§ **The task**: Once the line with "ATOM 233 N N" is found in the entries below, repeat it and each following line exactly, up to and including the line with "ATOM 251 N N". Add no other lines.

***

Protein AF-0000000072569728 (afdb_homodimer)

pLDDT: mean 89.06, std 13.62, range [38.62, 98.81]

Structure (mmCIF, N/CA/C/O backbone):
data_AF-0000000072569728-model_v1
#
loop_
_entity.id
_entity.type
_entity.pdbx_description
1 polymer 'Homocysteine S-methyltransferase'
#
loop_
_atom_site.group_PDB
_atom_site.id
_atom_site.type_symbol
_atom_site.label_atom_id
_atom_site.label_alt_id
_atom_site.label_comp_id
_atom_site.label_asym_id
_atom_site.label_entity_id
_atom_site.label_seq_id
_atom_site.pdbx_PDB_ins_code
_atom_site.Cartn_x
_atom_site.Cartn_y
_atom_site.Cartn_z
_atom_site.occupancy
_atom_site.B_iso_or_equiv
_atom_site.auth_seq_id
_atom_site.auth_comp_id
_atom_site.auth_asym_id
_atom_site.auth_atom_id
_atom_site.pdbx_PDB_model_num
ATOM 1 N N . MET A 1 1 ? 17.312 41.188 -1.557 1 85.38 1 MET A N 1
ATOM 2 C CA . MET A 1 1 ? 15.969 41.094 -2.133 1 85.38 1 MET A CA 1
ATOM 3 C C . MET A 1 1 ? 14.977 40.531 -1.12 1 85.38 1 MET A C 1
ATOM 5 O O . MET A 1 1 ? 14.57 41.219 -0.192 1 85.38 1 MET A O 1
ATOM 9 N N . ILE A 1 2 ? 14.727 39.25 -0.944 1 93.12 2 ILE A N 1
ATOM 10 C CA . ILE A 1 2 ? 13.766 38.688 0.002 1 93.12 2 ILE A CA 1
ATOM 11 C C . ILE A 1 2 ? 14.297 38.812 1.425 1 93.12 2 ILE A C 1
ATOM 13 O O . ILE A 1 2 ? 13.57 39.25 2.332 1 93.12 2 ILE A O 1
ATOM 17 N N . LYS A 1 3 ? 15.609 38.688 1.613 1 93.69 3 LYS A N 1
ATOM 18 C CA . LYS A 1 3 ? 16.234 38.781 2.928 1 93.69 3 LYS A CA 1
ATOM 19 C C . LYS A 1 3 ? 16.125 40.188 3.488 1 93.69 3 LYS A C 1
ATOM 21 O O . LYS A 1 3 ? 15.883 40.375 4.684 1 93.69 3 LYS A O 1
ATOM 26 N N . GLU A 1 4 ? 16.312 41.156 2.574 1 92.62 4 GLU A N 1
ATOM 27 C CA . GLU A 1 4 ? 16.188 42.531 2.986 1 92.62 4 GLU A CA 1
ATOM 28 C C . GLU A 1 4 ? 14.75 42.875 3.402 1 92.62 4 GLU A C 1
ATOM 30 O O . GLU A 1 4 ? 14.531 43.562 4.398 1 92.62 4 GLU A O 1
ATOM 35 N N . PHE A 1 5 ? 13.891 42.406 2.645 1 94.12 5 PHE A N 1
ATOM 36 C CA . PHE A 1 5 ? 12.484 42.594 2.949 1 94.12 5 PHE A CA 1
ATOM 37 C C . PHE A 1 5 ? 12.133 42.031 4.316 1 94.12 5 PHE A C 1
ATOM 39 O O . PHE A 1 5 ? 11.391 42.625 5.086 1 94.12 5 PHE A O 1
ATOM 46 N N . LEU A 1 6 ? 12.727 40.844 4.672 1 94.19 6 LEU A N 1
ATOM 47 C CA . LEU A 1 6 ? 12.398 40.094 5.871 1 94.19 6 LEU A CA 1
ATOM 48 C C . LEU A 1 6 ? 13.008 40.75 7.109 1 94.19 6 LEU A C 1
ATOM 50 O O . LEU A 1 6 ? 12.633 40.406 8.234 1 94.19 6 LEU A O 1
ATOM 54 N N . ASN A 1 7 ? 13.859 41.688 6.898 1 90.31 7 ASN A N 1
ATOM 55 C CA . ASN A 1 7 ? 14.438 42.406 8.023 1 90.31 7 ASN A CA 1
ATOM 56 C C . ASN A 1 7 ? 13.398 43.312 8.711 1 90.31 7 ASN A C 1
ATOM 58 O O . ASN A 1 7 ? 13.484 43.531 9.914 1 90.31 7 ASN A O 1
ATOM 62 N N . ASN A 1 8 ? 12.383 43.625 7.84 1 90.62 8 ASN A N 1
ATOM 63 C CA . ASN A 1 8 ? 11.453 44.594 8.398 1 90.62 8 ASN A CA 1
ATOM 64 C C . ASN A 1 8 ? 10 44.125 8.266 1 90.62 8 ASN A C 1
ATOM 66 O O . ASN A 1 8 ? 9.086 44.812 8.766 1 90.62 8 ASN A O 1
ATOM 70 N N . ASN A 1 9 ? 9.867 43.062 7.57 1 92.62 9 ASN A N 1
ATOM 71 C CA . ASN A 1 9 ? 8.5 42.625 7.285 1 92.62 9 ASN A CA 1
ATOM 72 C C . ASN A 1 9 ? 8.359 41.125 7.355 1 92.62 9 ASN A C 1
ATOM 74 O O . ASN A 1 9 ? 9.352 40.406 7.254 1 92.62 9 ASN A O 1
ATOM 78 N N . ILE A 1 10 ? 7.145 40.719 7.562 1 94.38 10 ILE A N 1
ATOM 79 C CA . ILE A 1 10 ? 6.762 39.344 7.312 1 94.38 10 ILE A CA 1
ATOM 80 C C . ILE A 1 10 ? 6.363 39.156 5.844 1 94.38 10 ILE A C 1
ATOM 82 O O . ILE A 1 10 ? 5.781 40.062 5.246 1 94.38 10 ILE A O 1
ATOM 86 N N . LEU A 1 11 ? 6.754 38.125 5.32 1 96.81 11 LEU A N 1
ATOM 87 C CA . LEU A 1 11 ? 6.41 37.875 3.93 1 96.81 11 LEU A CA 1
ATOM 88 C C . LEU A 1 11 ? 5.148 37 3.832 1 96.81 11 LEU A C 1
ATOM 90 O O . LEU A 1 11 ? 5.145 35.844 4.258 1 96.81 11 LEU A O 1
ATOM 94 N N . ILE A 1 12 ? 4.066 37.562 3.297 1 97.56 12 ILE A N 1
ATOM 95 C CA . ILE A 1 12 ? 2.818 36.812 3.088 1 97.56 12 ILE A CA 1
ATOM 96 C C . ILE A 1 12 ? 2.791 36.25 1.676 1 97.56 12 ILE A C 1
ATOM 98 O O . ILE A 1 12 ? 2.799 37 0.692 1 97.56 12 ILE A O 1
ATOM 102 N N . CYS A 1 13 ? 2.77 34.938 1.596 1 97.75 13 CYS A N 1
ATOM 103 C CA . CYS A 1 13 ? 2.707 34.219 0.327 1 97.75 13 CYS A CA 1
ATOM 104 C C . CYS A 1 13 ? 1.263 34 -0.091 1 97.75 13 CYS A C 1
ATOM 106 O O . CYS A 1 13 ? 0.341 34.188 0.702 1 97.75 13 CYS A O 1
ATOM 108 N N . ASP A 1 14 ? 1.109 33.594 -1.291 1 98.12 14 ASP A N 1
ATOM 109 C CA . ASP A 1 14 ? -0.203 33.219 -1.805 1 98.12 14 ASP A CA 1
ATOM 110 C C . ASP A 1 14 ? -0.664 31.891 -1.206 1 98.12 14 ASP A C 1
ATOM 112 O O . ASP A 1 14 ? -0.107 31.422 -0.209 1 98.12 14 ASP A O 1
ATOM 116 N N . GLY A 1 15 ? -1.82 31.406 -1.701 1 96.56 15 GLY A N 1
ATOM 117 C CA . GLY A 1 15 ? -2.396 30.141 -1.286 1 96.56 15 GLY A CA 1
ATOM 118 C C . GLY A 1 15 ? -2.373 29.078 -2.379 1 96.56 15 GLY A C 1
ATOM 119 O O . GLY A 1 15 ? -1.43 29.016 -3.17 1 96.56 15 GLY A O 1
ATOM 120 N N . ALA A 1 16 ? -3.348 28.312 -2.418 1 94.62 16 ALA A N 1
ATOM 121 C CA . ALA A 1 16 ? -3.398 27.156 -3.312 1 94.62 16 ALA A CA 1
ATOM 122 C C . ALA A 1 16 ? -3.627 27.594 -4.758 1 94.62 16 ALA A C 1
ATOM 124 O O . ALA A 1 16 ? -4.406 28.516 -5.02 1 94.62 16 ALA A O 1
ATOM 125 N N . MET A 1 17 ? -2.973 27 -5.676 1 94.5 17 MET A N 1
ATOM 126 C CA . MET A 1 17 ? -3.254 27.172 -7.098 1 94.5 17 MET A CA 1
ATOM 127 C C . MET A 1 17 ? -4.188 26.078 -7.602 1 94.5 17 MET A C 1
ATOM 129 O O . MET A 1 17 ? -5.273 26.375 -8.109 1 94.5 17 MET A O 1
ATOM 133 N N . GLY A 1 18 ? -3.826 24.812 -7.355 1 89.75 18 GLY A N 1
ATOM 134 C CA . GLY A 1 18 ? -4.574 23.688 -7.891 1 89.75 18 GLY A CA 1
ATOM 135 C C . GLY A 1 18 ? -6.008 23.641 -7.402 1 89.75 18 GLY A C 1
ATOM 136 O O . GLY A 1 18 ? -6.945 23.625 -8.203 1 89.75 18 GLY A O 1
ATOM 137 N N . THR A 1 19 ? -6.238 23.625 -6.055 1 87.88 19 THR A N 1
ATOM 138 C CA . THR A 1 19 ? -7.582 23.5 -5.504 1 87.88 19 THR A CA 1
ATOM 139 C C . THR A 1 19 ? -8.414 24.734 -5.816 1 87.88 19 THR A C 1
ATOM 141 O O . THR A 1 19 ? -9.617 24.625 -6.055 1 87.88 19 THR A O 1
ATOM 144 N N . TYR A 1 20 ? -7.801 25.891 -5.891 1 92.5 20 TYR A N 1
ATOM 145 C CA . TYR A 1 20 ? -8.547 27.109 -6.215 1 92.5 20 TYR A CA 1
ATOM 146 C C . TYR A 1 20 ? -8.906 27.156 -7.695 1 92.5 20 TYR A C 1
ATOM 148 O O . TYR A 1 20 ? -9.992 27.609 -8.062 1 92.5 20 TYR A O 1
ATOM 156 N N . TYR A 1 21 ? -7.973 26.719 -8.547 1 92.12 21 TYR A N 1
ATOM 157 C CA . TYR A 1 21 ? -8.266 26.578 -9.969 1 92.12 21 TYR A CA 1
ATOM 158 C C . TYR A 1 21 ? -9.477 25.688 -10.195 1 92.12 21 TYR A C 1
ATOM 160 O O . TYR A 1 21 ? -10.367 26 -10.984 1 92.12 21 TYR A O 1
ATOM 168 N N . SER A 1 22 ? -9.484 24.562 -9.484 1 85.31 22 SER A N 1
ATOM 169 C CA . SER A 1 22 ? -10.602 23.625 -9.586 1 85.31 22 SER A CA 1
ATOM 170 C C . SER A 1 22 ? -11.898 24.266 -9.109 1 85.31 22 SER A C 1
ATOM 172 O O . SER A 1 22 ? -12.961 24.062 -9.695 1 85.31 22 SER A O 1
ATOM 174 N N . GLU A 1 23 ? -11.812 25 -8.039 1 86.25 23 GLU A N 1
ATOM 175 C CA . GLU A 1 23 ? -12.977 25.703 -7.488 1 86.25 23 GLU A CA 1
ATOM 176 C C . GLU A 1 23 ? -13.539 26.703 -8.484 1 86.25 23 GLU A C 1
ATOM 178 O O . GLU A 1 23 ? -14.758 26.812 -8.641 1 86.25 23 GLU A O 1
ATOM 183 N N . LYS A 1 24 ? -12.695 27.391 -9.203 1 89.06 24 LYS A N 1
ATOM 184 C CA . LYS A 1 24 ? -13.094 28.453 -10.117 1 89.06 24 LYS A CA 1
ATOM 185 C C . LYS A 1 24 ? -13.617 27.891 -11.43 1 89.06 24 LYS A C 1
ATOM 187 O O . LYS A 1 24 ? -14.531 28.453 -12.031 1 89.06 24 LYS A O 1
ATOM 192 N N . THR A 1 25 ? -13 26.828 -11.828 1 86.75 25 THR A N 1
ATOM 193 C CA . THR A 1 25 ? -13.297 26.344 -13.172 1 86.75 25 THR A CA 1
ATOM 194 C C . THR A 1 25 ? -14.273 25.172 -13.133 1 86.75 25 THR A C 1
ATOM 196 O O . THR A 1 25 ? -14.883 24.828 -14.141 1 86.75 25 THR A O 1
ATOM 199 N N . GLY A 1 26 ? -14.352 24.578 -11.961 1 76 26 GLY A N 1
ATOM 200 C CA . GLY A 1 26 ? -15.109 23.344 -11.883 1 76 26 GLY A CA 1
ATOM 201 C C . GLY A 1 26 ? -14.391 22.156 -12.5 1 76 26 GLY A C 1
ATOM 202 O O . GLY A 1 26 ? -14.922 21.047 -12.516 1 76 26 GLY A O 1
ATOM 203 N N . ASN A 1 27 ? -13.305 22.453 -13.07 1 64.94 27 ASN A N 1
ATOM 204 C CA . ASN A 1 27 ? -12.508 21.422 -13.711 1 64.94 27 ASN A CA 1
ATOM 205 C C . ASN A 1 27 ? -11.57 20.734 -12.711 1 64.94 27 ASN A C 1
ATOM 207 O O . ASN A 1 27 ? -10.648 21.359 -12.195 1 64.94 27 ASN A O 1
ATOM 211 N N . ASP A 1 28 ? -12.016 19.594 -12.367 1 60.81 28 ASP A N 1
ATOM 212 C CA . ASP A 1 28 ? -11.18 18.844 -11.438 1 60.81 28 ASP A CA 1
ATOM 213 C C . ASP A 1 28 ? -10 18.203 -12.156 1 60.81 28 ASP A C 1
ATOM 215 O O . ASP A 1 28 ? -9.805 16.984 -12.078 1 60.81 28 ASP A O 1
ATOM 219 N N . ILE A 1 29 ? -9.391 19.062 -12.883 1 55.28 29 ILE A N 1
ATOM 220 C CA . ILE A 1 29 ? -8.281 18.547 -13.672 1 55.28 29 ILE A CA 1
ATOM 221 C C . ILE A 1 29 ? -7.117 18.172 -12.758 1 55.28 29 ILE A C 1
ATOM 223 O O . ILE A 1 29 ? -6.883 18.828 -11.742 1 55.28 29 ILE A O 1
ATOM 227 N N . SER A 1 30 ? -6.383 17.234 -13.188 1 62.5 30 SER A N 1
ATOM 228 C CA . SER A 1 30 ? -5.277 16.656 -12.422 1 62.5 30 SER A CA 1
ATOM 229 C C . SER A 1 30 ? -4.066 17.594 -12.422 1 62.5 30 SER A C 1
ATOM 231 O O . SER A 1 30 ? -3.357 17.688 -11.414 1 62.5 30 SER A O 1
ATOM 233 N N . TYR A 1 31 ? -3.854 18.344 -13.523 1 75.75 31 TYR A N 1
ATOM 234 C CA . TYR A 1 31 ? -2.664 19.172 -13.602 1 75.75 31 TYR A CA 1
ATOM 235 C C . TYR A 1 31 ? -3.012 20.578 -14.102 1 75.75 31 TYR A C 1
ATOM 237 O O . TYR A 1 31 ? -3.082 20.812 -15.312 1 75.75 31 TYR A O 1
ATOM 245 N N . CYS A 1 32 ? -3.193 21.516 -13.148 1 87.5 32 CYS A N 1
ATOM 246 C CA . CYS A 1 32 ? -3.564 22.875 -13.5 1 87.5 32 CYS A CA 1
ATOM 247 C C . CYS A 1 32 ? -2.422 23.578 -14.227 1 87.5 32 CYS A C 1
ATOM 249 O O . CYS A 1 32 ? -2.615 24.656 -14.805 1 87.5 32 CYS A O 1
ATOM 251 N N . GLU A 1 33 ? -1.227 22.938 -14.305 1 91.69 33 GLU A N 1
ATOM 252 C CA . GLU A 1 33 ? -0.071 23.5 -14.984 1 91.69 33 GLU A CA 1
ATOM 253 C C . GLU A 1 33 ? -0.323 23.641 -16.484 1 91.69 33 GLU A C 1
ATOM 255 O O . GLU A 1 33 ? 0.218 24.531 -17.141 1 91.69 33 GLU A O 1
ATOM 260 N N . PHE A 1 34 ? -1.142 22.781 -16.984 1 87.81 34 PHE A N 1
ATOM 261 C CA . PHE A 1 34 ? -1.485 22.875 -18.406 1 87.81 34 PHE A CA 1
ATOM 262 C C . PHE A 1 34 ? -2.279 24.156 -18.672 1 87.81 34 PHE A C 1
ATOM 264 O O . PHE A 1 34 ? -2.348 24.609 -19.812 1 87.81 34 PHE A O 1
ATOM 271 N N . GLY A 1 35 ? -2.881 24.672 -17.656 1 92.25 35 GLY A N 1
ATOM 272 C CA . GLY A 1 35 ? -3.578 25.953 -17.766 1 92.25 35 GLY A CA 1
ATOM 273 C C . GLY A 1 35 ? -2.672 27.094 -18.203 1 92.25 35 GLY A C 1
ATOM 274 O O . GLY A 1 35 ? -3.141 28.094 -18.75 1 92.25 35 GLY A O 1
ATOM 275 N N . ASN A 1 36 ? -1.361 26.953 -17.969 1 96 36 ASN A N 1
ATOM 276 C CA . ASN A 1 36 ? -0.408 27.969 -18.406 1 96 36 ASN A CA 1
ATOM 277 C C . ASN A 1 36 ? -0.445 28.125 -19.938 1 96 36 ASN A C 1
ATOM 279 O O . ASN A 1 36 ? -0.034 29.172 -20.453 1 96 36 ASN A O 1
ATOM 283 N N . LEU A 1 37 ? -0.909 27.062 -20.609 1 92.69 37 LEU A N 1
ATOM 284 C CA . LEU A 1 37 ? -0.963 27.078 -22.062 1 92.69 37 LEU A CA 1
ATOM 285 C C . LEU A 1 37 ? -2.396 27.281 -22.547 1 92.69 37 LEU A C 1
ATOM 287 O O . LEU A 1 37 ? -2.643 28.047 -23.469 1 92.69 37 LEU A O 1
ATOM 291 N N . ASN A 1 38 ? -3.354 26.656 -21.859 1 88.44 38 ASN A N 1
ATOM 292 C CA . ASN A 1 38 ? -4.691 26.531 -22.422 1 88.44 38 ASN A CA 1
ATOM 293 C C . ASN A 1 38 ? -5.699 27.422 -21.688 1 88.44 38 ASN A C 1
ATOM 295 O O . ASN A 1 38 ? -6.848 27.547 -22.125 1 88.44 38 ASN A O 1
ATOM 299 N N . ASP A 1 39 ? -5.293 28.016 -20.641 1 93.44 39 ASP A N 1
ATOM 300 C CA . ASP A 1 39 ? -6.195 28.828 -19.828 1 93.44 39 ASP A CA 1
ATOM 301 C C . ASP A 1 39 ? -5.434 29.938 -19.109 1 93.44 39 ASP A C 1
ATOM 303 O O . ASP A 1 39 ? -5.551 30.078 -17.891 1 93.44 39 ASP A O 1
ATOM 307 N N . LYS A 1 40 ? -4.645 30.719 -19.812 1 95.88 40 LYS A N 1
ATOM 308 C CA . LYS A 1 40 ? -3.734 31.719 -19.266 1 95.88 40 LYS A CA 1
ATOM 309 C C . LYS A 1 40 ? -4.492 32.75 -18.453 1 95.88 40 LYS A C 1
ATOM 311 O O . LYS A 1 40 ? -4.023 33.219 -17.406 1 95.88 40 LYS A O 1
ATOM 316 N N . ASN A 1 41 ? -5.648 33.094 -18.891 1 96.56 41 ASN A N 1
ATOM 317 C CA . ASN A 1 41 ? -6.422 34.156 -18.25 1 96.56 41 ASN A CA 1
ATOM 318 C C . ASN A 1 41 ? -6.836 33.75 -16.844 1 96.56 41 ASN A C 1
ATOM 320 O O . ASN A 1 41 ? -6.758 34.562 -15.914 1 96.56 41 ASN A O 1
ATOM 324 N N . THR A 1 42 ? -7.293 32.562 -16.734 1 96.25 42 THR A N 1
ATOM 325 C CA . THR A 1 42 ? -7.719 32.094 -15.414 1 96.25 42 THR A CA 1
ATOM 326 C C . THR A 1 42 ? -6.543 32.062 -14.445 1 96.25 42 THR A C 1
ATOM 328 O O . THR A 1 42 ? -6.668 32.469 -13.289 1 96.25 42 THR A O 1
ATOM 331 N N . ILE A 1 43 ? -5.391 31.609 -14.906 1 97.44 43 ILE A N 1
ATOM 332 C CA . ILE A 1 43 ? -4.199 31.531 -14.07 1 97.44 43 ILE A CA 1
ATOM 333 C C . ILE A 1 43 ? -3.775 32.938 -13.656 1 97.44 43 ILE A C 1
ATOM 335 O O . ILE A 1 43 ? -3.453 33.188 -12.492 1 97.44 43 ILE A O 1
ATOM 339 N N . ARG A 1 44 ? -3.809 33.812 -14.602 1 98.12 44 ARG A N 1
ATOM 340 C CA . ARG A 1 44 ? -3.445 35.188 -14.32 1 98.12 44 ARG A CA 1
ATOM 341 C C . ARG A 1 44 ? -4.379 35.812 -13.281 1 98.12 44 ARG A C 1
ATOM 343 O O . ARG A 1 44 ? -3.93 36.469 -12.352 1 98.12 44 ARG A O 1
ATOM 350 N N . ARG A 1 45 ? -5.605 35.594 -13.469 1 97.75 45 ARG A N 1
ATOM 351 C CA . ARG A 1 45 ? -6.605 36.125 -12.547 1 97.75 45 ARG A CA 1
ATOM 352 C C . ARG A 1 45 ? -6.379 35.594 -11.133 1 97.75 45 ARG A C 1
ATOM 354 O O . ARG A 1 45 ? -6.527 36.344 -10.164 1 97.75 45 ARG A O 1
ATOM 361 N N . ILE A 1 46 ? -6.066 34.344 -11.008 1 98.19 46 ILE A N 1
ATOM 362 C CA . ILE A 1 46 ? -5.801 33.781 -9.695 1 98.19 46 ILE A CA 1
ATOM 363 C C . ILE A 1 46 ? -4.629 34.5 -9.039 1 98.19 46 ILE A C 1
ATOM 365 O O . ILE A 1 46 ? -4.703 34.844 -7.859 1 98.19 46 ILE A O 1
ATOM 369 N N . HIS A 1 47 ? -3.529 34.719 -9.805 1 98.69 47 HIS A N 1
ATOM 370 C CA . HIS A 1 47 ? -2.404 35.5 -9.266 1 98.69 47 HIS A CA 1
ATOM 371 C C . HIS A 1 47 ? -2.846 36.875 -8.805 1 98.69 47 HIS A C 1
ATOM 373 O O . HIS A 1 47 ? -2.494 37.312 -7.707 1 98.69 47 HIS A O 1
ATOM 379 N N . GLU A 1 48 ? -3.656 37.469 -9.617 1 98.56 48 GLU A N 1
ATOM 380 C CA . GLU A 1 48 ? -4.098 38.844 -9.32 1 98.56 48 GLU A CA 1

***

§ **Result**:
ATOM 233 N N . TYR A 1 31 ? -3.854 18.344 -13.523 1 75.75 31 TYR A N 1
ATOM 234 C CA . TYR A 1 31 ? -2.664 19.172 -13.602 1 75.75 31 TYR A CA 1
ATOM 235 C C . TYR A 1 31 ? -3.012 20.578 -14.102 1 75.75 31 TYR A C 1
ATOM 237 O O . TYR A 1 31 ? -3.082 20.812 -15.312 1 75.75 31 TYR A O 1
ATOM 245 N N . CYS A 1 32 ? -3.193 21.516 -13.148 1 87.5 32 CYS A N 1
ATOM 246 C CA . CYS A 1 32 ? -3.564 22.875 -13.5 1 87.5 32 CYS A CA 1
ATOM 247 C C . CYS A 1 32 ? -2.422 23.578 -14.227 1 87.5 32 CYS A C 1
ATOM 249 O O . CYS A 1 32 ? -2.615 24.656 -14.805 1 87.5 32 CYS A O 1
ATOM 251 N N . GLU A 1 33 ? -1.227 22.938 -14.305 1 91.69 33 GLU A N 1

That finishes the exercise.